As holiday approaches, society reflects on mortality
Chinese people gradually opening up to discussions of death
Palliative care
In recent years, he has also noticed a shift. Younger generations, he said, are increasingly willing to engage with death more directly — through lectures, exhibitions and even conversations about end-of-life planning strategies.
Still, these discussions remain limited. Practices like advance care planning or living wills are not yet widespread. Many people, he observes, only begin to think about such matters when confronted with serious illness or old age.
"What we lack," he said, "is not only systems, but a broader understanding of what a 'good death' means."
Is it freedom from pain? The absence of financial burdens? The presence of family? A sense of closure? The answers vary.
"I've seen too many endings in which people pretend death is something distant," said Lu Guijun, chief physician and director of the department of palliative care and pain management at Beijing Tsinghua Changgung Hospital.
At the hospital, death is not an abstract idea. It is a daily reality — measured in breath, in pain and in conversations that cannot be postponed.
Since 2019, his team has cared for around 1,000 patients, most of them in the final stages of cancer or chronic illness. The goal is not to prolong life at any cost, but to make the final stage as calm, dignified and meaningful as possible.
"This is the most important part of medicine because everyone will come here eventually," he said.
In China, that moment carries enormous weight.
"As the population ages, palliative care is no longer a marginal issue. It is becoming a central social concern," he said.
Yet, the system is still catching up.
One of the biggest barriers is silence, he said, adding: "People don't talk about death. Families often hide the diagnosis from the patient."
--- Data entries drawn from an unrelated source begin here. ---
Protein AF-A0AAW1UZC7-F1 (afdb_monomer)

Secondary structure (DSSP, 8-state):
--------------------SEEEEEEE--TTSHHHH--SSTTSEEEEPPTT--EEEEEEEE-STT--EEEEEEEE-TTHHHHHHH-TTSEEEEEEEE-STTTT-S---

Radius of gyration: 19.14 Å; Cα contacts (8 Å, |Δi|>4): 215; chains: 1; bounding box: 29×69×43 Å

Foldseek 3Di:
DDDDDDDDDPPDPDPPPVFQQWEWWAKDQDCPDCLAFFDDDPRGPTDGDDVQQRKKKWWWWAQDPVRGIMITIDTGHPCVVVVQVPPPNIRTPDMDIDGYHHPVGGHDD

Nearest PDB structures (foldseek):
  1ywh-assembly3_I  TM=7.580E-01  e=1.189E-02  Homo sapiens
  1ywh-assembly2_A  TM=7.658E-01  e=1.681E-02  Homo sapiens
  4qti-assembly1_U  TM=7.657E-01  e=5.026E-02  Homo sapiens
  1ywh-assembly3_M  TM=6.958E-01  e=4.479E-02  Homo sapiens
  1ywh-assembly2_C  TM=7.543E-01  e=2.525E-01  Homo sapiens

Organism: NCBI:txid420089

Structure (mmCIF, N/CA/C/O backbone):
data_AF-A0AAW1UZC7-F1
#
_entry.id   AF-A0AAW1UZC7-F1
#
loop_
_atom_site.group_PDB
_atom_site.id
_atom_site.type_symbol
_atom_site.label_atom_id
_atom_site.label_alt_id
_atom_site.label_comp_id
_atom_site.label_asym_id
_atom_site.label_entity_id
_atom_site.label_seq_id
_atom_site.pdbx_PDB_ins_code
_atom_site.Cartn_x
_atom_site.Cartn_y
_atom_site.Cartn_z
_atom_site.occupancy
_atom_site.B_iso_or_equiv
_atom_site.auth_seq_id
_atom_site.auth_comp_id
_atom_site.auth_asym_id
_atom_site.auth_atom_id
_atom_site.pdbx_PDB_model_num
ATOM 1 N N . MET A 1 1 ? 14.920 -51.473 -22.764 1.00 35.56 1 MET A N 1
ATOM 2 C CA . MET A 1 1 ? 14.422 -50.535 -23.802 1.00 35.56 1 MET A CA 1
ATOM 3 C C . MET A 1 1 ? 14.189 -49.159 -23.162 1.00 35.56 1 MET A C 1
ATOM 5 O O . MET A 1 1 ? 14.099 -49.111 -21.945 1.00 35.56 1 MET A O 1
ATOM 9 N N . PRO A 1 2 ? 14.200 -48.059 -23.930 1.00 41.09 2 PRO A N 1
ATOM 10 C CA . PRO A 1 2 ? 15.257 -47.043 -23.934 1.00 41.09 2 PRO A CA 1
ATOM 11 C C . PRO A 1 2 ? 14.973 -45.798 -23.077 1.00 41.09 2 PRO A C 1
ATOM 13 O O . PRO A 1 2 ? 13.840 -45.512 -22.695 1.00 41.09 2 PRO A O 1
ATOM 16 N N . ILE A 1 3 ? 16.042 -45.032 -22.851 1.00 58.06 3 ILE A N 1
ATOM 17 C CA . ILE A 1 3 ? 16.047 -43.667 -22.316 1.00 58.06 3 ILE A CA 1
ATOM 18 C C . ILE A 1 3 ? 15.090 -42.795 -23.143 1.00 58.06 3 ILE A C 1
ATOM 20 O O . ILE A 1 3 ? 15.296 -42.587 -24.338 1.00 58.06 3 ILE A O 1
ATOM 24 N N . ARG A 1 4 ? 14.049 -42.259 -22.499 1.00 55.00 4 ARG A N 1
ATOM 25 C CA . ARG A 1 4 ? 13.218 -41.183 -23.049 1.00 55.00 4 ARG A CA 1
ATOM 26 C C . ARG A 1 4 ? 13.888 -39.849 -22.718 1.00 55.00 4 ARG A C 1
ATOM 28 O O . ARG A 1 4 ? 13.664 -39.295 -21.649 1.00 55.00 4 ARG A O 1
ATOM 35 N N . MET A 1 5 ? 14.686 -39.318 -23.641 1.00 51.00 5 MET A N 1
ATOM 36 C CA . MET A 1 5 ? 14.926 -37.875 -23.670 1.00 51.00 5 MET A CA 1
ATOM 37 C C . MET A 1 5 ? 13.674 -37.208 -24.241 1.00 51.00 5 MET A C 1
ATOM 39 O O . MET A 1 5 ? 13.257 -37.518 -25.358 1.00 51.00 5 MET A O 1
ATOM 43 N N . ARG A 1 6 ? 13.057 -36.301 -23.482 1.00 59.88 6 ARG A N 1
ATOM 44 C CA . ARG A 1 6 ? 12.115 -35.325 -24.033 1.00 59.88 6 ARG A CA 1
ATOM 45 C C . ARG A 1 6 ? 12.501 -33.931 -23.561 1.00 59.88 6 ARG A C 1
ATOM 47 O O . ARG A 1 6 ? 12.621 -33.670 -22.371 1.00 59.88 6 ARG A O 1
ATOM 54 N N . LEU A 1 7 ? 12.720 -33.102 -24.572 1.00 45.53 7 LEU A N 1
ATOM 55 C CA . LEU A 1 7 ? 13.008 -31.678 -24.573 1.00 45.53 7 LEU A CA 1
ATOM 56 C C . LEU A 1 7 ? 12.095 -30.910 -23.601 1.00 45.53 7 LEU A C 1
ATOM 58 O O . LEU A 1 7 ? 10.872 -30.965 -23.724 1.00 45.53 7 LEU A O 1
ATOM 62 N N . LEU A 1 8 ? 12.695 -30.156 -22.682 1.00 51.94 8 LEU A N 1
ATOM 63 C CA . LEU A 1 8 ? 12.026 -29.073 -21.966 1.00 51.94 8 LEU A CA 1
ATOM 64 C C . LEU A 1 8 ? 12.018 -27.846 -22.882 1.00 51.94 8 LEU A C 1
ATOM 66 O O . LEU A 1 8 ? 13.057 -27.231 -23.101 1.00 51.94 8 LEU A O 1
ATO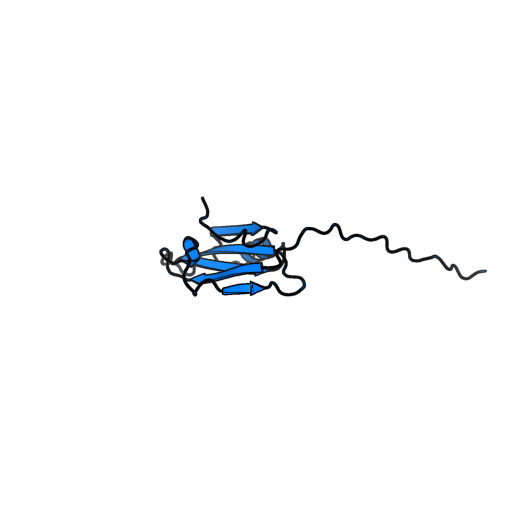M 70 N N . ILE A 1 9 ? 10.851 -27.491 -23.416 1.00 62.09 9 ILE A N 1
ATOM 71 C CA . ILE A 1 9 ? 10.607 -26.157 -23.971 1.00 62.09 9 ILE A CA 1
ATOM 72 C C . ILE A 1 9 ? 9.776 -25.407 -22.927 1.00 62.09 9 ILE A C 1
ATOM 74 O O . ILE A 1 9 ? 8.579 -25.648 -22.787 1.00 62.09 9 ILE A O 1
ATOM 78 N N . PHE A 1 10 ? 10.426 -24.515 -22.179 1.00 49.28 10 PHE A N 1
ATOM 79 C CA . PHE A 1 10 ? 9.759 -23.504 -21.360 1.00 49.28 10 PHE A CA 1
ATOM 80 C C . PHE A 1 10 ? 9.423 -22.331 -22.291 1.00 49.28 10 PHE A C 1
ATOM 82 O O . PHE A 1 10 ? 10.254 -21.462 -22.551 1.00 49.28 10 PHE A O 1
ATOM 89 N N . LEU A 1 11 ? 8.229 -22.353 -22.885 1.00 43.91 11 LEU A N 1
ATOM 90 C CA . LEU A 1 11 ? 7.717 -21.223 -23.655 1.00 43.91 11 LEU A CA 1
ATOM 91 C C . LEU A 1 11 ? 7.361 -20.095 -22.683 1.00 43.91 11 LEU A C 1
ATOM 93 O O . LEU A 1 11 ? 6.401 -20.191 -21.927 1.00 43.91 11 LEU A O 1
ATOM 97 N N . LEU A 1 12 ? 8.216 -19.072 -22.701 1.00 46.31 12 LEU A N 1
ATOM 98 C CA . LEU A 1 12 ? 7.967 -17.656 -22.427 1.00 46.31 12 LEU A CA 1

In doing so, they hope to protect loved ones from fear. But the result is often the opposite — patients lose the chance to make their own decisions, to say proper goodbyes, and to prepare for the great unknown.
This silence extends beyond hospitals. In daily life, death is rarely discussed openly. In media and education, it is often portrayed as something frightening or distant. As a result, many people grow up without ever learning how to face it when it inevitably arrives.
Even so, the need is real.
For doctors like Lu, working in this field changes not only patients' final days, but also their own understanding of life.
"I used to think medicine was about curing. Now, I think it's also about how to help people leave well," Lu said.
He described a simple framework for a "good death". A person should be prepared for the end, maintain dignity, and have their physical and emotional needs respected.
"It's not about giving up. It's about choosing what matters," the doctor said.
In the end, what stays with Lu are not the medical details, but the human moments.
"Fear of death is natural," said Liu Yin, director of the palliative care department at Beijing Royal Integrative Medicine Hospital.
"But what people are really afraid of is pain, loss and unfinished business. Most Chinese people don't consider these issues, because when life is going well, no one thinks about death. Few ever reflect that we are born moving toward death, and that one day, death is inevitable," Liu said.
Her work, she believes, is not to remove that fear — but to make space for it, and to help people meet it with less suffering, and more clarity. Because, as she puts it: "Death is not the opposite of life. It is part of it."